_Description of the task_. Go to the line in the entries below that holds "ATOM 94 C C" and repeat exactly from there through the line that holds "ATOM 112 O O", inclusive.

[Records excerpted from a collection]
..........
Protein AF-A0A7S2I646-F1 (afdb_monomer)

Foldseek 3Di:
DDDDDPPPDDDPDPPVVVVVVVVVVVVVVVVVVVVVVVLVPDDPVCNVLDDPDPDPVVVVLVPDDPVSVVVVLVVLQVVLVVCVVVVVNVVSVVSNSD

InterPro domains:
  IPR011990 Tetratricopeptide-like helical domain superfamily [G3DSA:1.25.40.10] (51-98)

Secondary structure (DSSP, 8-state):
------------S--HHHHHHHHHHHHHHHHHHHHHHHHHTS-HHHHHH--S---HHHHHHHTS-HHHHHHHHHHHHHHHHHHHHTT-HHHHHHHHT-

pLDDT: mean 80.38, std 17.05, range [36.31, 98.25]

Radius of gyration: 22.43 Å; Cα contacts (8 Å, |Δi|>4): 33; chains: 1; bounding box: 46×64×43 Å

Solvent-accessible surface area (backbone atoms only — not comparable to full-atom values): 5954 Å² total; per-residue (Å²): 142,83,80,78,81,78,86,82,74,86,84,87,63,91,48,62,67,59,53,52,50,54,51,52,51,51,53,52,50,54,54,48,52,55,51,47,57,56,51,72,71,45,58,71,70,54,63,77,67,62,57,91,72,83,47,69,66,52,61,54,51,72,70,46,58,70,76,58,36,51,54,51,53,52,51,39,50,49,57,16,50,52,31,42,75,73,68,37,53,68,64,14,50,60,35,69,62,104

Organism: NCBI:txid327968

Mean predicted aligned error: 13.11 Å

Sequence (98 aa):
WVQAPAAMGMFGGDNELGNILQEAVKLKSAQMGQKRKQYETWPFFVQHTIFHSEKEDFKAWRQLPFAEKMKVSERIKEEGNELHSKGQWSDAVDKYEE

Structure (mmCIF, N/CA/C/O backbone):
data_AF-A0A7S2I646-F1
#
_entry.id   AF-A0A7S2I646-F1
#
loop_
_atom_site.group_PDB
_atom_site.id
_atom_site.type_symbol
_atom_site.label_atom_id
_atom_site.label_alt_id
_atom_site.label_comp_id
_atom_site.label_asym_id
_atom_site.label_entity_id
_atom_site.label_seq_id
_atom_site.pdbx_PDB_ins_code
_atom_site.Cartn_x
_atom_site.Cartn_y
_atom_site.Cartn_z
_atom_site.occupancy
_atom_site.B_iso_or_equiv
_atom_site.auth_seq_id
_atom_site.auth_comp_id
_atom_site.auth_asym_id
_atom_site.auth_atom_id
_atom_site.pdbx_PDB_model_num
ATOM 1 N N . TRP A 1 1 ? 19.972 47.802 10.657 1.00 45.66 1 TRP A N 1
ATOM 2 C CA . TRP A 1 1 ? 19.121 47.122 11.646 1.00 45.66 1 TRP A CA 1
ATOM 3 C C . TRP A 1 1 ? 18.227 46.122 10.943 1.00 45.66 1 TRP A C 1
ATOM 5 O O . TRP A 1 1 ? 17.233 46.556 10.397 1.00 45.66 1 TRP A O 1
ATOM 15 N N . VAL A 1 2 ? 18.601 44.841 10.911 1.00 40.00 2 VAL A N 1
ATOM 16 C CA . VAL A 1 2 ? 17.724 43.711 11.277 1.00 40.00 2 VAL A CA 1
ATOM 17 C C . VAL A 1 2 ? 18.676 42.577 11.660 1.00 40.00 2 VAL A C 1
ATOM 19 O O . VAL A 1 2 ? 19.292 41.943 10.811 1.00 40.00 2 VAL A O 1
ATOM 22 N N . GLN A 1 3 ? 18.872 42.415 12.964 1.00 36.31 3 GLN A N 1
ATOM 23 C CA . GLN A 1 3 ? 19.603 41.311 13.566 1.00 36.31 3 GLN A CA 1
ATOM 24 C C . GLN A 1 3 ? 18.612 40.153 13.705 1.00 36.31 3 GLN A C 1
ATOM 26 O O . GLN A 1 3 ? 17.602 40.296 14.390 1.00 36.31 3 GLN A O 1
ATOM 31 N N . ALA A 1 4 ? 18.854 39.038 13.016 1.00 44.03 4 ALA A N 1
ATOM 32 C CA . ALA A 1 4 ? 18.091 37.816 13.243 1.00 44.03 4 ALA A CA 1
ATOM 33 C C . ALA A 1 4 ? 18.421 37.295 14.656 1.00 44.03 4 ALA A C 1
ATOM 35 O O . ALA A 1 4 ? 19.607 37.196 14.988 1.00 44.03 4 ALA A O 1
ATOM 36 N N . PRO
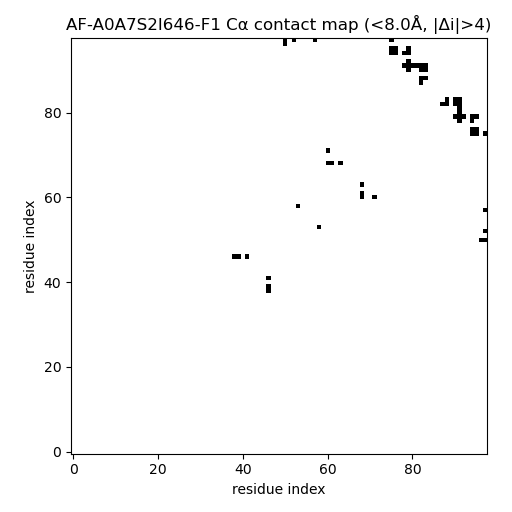 A 1 5 ? 17.429 36.989 15.510 1.00 44.41 5 PRO A N 1
ATOM 37 C CA . PRO A 1 5 ? 17.713 36.461 16.832 1.00 44.41 5 PRO A CA 1
ATOM 38 C C . PRO A 1 5 ? 18.255 35.038 16.692 1.00 44.41 5 PRO A C 1
ATOM 40 O O . PRO A 1 5 ? 17.557 34.121 16.260 1.00 44.41 5 PRO A O 1
ATOM 43 N N . ALA A 1 6 ? 19.522 34.867 17.066 1.00 43.88 6 ALA A N 1
ATOM 44 C CA . ALA A 1 6 ? 20.096 33.568 17.351 1.00 43.88 6 ALA A CA 1
ATOM 45 C C . ALA A 1 6 ? 19.301 32.947 18.506 1.00 43.88 6 ALA A C 1
ATOM 47 O O . ALA A 1 6 ? 19.454 33.344 19.661 1.00 43.88 6 ALA A O 1
ATOM 48 N N . ALA A 1 7 ? 18.449 31.971 18.197 1.00 47.81 7 ALA A N 1
ATOM 49 C CA . ALA A 1 7 ? 17.899 31.056 19.187 1.00 47.81 7 ALA A CA 1
ATOM 50 C C . ALA A 1 7 ? 19.019 30.104 19.641 1.00 47.81 7 ALA A C 1
ATOM 52 O O . ALA A 1 7 ? 19.049 28.925 19.304 1.00 47.81 7 ALA A O 1
ATOM 53 N N . MET A 1 8 ? 19.990 30.655 20.367 1.00 47.59 8 MET A N 1
ATOM 54 C CA . MET A 1 8 ? 21.030 29.913 21.063 1.00 47.59 8 MET A CA 1
ATOM 55 C C . MET A 1 8 ? 20.491 29.614 22.461 1.00 47.59 8 MET A C 1
ATOM 57 O O . MET A 1 8 ? 20.765 30.312 23.432 1.00 47.59 8 MET A O 1
ATOM 61 N N . GLY A 1 9 ? 19.612 28.615 22.518 1.00 43.12 9 GLY A N 1
ATOM 62 C CA . GLY A 1 9 ? 18.990 28.126 23.738 1.00 43.12 9 GLY A CA 1
ATOM 63 C C . GLY A 1 9 ? 19.397 26.684 24.010 1.00 43.12 9 GLY A C 1
ATOM 64 O O . GLY A 1 9 ? 18.845 25.771 23.413 1.00 43.12 9 GLY A O 1
ATOM 65 N N . MET A 1 10 ? 20.321 26.527 24.960 1.00 47.50 10 MET A N 1
ATOM 66 C CA . MET A 1 10 ? 20.365 25.427 25.933 1.00 47.50 10 MET A CA 1
ATOM 67 C C . MET A 1 10 ? 20.516 23.992 25.404 1.00 47.50 10 MET A C 1
ATOM 69 O O . MET A 1 10 ? 19.564 23.230 25.431 1.00 47.50 10 MET A O 1
ATOM 73 N N . PHE A 1 11 ? 21.744 23.573 25.091 1.00 50.03 11 PHE A N 1
ATOM 74 C CA . PHE A 1 11 ? 22.197 22.201 25.380 1.00 50.03 11 PHE A CA 1
ATOM 75 C C . PHE A 1 11 ? 23.693 22.230 25.727 1.00 50.03 11 PHE A C 1
ATOM 77 O O . PHE A 1 11 ? 24.549 21.806 24.958 1.00 50.03 11 PHE A O 1
ATOM 84 N N . GLY A 1 12 ? 24.002 22.838 26.876 1.00 45.88 12 GLY A N 1
ATOM 85 C CA . GLY A 1 12 ? 25.315 22.769 27.513 1.00 45.88 12 GLY A CA 1
ATOM 86 C C . GLY A 1 12 ? 25.336 21.613 28.508 1.00 45.88 12 GLY A C 1
ATOM 87 O O . GLY A 1 12 ? 24.665 21.673 29.533 1.00 45.88 12 GLY A O 1
ATOM 88 N N . GLY A 1 13 ? 26.085 20.570 28.175 1.00 46.41 13 GLY A N 1
ATOM 89 C CA . GLY A 1 13 ? 26.248 19.341 28.950 1.00 46.41 13 GLY A CA 1
ATOM 90 C C . GLY A 1 13 ? 26.352 18.188 27.967 1.00 46.41 13 GLY A C 1
ATOM 91 O O . GLY A 1 13 ? 25.512 18.122 27.075 1.00 46.41 13 GLY A O 1
ATOM 92 N N . ASP A 1 14 ? 27.391 17.356 28.074 1.00 61.16 14 ASP A N 1
ATOM 93 C CA . ASP A 1 14 ? 27.642 16.202 27.199 1.00 61.16 14 ASP A CA 1
ATOM 94 C C . ASP A 1 14 ? 26.370 15.367 27.032 1.00 61.16 14 ASP A C 1
ATOM 96 O O . ASP A 1 14 ? 26.009 14.534 27.863 1.00 61.16 14 ASP A O 1
ATOM 100 N N . ASN A 1 15 ? 25.632 15.661 25.964 1.00 70.19 15 ASN A N 1
ATOM 101 C CA . ASN A 1 15 ? 24.295 15.146 25.772 1.00 70.19 15 ASN A CA 1
ATOM 102 C C . ASN A 1 15 ? 24.441 13.860 24.976 1.00 70.19 15 ASN A C 1
ATOM 104 O O . ASN A 1 15 ? 24.247 13.845 23.763 1.00 70.19 15 ASN A O 1
ATOM 108 N N . GLU A 1 16 ? 24.857 12.797 25.661 1.00 79.69 16 GLU A N 1
ATOM 109 C CA . GLU A 1 16 ? 25.010 11.450 25.107 1.00 79.69 16 GLU A CA 1
ATOM 110 C C . GLU A 1 16 ? 23.783 11.054 24.272 1.00 79.69 16 GLU A C 1
ATOM 112 O O . GLU A 1 16 ? 23.916 10.604 23.136 1.00 79.69 16 GLU A O 1
ATOM 117 N N . LEU A 1 17 ? 22.579 11.367 24.763 1.00 82.31 17 LEU A N 1
ATOM 118 C CA . LEU A 1 17 ? 21.332 11.183 24.022 1.00 82.31 17 LEU A CA 1
ATOM 119 C C . LEU A 1 17 ? 21.273 12.030 22.739 1.00 82.31 17 LEU A C 1
ATOM 121 O O . LEU A 1 17 ? 20.864 11.538 21.691 1.00 82.31 17 LEU A O 1
ATOM 125 N N . GLY A 1 18 ? 21.688 13.296 22.800 1.00 84.88 18 GLY A N 1
ATOM 126 C CA . GLY A 1 18 ? 21.779 14.176 21.633 1.00 84.88 18 GLY A CA 1
ATOM 127 C C . GLY A 1 18 ? 22.759 13.656 20.577 1.00 84.88 18 GLY A C 1
ATOM 128 O O . GLY A 1 18 ? 22.443 13.680 19.387 1.00 84.88 18 GLY A O 1
ATOM 129 N N . ASN A 1 19 ? 23.902 13.119 21.004 1.00 85.69 19 ASN A N 1
ATOM 130 C CA . ASN A 1 19 ? 24.891 12.504 20.119 1.00 85.69 19 ASN A CA 1
ATOM 131 C C . ASN A 1 19 ? 24.339 11.226 19.468 1.00 85.69 19 ASN A C 1
ATOM 133 O O . ASN A 1 19 ? 24.404 11.094 18.245 1.00 85.69 19 ASN A O 1
ATOM 137 N N . ILE A 1 20 ? 23.699 10.346 20.246 1.00 88.56 20 ILE A N 1
ATOM 138 C CA . ILE A 1 20 ? 23.029 9.138 19.737 1.00 88.56 20 ILE A CA 1
ATOM 139 C C . ILE A 1 20 ? 21.941 9.504 18.718 1.00 88.56 20 ILE A C 1
ATOM 141 O O . ILE A 1 20 ? 21.855 8.897 17.650 1.00 88.56 20 ILE A O 1
ATOM 145 N N . LEU A 1 21 ? 21.124 10.523 19.001 1.00 89.88 21 LEU A N 1
ATOM 146 C CA . LEU A 1 21 ? 20.094 10.992 18.072 1.00 89.88 21 LEU A CA 1
ATOM 147 C C . LEU A 1 21 ? 20.707 11.543 16.778 1.00 89.88 21 LEU A C 1
ATOM 149 O O . LEU A 1 21 ? 20.210 11.241 15.693 1.00 89.88 21 LEU A O 1
ATOM 153 N N . GLN A 1 22 ? 21.801 12.305 16.857 1.00 88.12 22 GLN A N 1
ATOM 154 C CA . GLN A 1 22 ? 22.503 12.793 15.667 1.00 88.12 22 GLN A CA 1
ATOM 155 C C . GLN A 1 22 ? 23.090 11.652 14.827 1.00 88.12 22 GLN A C 1
ATOM 157 O O . GLN A 1 22 ? 23.003 11.691 13.597 1.00 88.12 22 GLN A O 1
ATOM 162 N N . GLU A 1 23 ? 23.665 10.629 15.457 1.00 89.88 23 GLU A N 1
ATOM 163 C 
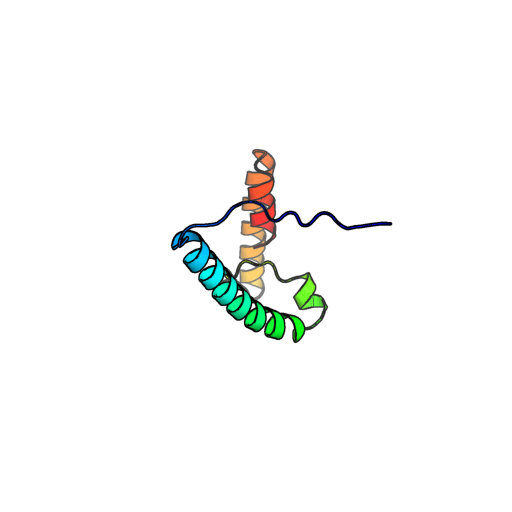CA . GLU A 1 23 ? 24.158 9.439 14.760 1.00 89.88 23 GLU A CA 1
ATOM 164 C C . GLU A 1 23 ? 23.021 8.642 14.113 1.00 89.88 23 GLU A C 1
ATOM 166 O O . GLU A 1 23 ? 23.107 8.298 12.932 1.00 89.88 23 GLU A O 1
ATOM 171 N N . ALA A 1 24 ? 21.912 8.435 14.827 1.00 89.81 24 ALA A N 1
ATOM 172 C CA . ALA A 1 24 ? 20.723 7.775 14.295 1.00 89.81 24 ALA A CA 1
ATOM 173 C C . ALA A 1 24 ? 20.144 8.522 13.080 1.00 89.81 24 ALA A C 1
ATOM 175 O O . ALA A 1 24 ? 19.774 7.902 12.079 1.00 89.81 24 ALA A O 1
ATOM 176 N N . VAL A 1 25 ? 20.114 9.859 13.122 1.00 89.88 25 VAL A N 1
ATOM 177 C CA . VAL A 1 25 ? 19.680 10.694 11.991 1.00 89.88 25 VAL A CA 1
ATOM 178 C C . VAL A 1 25 ? 20.623 10.543 10.799 1.00 89.88 25 VAL A C 1
ATOM 180 O O . VAL A 1 25 ? 20.145 10.387 9.671 1.00 89.88 25 VAL A O 1
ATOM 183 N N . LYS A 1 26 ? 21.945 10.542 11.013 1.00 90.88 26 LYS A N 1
..........
_Expected answer_.
ATOM 94 C C . ASP A 1 14 ? 26.370 15.367 27.032 1.00 61.16 14 ASP A C 1
ATOM 96 O O . ASP A 1 14 ? 26.009 14.534 27.863 1.00 61.16 14 ASP A O 1
ATOM 100 N N . ASN A 1 15 ? 25.632 15.661 25.964 1.00 70.19 15 ASN A N 1
ATOM 101 C CA . ASN A 1 15 ? 24.295 15.146 25.772 1.00 70.19 15 ASN A CA 1
ATOM 102 C C . ASN A 1 15 ? 24.441 13.860 24.976 1.00 70.19 15 ASN A C 1
ATOM 104 O O . ASN A 1 15 ? 24.247 13.845 23.763 1.00 70.19 15 ASN A O 1
ATOM 108 N N . GLU A 1 16 ? 24.857 12.797 25.661 1.00 79.69 16 GLU A N 1
ATOM 109 C CA . GLU A 1 16 ? 25.010 11.450 25.107 1.00 79.69 16 GLU A CA 1
ATOM 110 C C . GLU A 1 16 ? 23.783 11.054 24.272 1.00 79.69 16 GLU A C 1
ATOM 112 O O . GLU A 1 16 ? 23.916 10.604 23.136 1.00 79.69 16 GLU A O 1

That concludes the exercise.